======== Extracted material

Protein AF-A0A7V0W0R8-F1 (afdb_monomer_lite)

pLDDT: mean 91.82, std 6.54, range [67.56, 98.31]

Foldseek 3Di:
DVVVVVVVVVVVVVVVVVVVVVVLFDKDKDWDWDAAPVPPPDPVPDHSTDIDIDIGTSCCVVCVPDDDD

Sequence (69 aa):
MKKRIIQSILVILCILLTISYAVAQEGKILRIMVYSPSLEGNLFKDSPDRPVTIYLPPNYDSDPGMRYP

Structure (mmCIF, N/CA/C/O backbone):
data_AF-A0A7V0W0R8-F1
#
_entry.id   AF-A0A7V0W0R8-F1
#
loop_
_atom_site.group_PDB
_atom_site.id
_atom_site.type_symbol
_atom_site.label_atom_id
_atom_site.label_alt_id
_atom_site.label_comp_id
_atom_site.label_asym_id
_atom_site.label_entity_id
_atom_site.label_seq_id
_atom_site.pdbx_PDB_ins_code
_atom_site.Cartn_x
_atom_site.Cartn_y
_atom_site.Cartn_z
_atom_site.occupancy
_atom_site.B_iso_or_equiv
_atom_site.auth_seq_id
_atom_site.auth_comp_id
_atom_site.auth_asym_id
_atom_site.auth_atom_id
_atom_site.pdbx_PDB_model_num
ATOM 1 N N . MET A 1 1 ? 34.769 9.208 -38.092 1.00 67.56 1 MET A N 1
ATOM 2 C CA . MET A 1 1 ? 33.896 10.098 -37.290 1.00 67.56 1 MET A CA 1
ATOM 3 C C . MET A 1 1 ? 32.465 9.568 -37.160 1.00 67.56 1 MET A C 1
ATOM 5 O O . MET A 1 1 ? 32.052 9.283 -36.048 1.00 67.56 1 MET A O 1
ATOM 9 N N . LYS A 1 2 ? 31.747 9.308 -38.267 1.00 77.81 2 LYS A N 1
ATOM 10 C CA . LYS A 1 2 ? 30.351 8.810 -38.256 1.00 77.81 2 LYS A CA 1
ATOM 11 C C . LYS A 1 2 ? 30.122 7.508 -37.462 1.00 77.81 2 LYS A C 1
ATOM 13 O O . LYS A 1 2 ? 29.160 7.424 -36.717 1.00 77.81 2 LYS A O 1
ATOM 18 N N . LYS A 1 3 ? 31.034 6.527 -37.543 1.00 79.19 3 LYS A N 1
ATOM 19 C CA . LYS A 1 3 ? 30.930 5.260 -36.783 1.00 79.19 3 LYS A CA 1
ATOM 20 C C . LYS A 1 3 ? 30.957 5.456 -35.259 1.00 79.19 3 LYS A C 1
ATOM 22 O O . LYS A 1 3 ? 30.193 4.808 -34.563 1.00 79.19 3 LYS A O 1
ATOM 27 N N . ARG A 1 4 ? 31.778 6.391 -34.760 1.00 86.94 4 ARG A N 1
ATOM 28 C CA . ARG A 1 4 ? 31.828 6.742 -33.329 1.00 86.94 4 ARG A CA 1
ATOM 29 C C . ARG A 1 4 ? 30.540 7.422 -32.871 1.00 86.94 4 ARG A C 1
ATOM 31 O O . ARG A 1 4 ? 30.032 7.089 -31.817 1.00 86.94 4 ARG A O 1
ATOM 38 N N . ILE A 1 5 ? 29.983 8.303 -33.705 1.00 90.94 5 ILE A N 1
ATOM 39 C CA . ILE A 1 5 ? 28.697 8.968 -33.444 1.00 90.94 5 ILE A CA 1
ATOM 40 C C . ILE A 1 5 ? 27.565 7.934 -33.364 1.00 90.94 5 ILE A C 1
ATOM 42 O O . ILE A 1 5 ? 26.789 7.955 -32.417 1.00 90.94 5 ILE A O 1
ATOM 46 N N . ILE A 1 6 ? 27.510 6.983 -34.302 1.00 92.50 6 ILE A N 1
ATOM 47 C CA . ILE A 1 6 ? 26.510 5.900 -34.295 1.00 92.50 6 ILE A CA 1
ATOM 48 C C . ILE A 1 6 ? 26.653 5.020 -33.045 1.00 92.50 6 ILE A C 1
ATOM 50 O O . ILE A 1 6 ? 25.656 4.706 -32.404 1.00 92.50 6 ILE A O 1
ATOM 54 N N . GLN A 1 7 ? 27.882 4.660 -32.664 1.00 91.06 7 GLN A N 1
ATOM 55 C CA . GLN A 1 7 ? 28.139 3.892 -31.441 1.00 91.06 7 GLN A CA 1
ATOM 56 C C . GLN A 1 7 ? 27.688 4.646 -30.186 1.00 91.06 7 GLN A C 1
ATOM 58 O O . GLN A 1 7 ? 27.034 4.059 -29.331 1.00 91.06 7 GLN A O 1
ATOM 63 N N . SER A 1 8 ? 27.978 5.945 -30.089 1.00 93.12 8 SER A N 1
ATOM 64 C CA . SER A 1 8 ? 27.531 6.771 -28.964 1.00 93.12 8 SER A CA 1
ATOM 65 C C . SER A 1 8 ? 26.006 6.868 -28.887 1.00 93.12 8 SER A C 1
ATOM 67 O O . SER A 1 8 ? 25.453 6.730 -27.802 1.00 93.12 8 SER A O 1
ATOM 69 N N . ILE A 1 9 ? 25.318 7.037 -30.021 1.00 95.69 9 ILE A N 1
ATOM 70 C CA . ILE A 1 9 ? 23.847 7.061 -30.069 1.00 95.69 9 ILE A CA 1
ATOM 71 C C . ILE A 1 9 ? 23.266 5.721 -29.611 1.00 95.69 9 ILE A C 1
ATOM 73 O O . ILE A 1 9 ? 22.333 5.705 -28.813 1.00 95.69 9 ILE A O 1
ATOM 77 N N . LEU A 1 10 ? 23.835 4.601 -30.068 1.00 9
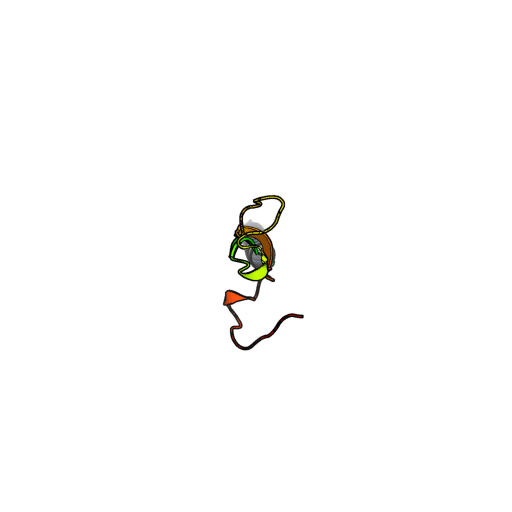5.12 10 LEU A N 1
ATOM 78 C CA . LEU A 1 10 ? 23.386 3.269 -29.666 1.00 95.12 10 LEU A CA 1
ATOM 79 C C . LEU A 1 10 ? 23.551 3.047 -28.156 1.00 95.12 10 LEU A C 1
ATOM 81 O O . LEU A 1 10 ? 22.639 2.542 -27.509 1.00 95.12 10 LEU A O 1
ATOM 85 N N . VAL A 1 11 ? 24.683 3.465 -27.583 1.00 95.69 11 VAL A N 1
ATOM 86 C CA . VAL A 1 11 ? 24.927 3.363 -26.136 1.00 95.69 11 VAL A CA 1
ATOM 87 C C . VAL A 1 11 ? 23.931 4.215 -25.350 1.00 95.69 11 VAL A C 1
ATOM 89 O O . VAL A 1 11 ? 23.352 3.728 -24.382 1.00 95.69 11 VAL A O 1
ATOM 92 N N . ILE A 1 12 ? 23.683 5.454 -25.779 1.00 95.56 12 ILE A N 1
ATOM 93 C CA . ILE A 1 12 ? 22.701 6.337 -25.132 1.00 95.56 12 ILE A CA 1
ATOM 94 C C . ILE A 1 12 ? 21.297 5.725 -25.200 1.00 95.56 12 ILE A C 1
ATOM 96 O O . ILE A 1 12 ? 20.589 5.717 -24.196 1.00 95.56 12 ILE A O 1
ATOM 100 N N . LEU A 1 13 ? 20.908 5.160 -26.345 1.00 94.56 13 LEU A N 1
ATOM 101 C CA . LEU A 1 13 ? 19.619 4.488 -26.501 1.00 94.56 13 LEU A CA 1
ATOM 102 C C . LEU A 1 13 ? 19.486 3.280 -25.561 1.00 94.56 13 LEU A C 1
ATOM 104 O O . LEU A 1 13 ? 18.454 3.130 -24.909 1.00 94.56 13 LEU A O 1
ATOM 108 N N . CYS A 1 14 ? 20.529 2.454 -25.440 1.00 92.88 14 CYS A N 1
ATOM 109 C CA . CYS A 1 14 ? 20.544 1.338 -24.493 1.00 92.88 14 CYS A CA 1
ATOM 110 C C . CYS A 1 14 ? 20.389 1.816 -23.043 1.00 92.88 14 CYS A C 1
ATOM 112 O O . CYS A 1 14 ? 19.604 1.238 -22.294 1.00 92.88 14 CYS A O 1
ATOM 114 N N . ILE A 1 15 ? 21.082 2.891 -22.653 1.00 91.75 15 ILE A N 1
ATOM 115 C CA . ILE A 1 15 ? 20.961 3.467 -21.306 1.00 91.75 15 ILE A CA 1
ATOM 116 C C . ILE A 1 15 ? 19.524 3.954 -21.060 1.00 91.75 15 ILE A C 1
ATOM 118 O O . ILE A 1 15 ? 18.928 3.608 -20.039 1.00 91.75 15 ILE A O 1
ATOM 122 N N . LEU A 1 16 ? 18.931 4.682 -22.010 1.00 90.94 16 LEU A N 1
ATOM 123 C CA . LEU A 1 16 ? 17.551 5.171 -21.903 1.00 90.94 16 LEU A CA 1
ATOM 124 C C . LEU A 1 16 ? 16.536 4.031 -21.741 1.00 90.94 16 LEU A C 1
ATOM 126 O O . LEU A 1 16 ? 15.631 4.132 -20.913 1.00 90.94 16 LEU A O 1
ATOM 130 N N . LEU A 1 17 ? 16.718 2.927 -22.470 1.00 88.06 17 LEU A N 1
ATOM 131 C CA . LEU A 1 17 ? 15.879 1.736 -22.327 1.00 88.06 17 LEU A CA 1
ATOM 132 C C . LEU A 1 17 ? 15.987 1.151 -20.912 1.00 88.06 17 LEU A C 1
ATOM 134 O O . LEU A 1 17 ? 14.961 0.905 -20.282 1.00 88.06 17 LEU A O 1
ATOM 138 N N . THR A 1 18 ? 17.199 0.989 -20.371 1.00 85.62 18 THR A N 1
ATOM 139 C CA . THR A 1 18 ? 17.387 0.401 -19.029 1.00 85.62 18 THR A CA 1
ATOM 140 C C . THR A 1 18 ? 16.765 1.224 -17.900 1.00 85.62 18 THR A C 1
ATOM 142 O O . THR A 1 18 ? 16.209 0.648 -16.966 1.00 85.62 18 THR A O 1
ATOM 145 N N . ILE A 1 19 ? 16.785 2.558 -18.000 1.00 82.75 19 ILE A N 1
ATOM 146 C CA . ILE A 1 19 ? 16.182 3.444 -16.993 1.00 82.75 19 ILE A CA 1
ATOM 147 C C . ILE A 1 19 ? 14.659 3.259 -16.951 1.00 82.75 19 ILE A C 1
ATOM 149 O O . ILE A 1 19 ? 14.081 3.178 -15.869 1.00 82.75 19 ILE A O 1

================

Problem requirements
Go back to the listing above. Copy word for word the lines from the one with "ATOM 123 C CA" through the one with "ATOM 132 C C", and nothing more.

Output for this exercise
ATOM 123 C CA . LEU A 1 16 ? 17.551 5.171 -21.903 1.00 90.94 16 LEU A CA 1
ATOM 124 C C . LEU A 1 16 ? 16.536 4.031 -21.741 1.00 90.94 16 LEU A C 1
ATOM 126 O O . LEU A 1 16 ? 15.631 4.132 -20.913 1.00 90.94 16 LEU A O 1
ATOM 130 N N . LEU A 1 17 ? 16.718 2.927 -22.470 1.00 88.06 17 LEU A N 1
ATOM 131 C CA . LEU A 1 17 ? 15.879 1.736 -22.327 1.00 88.06 17 LEU A CA 1
ATOM 132 C C . LEU A 1 17 ? 15.987 1.151 -20.912 1.00 88.06 17 LEU A C 1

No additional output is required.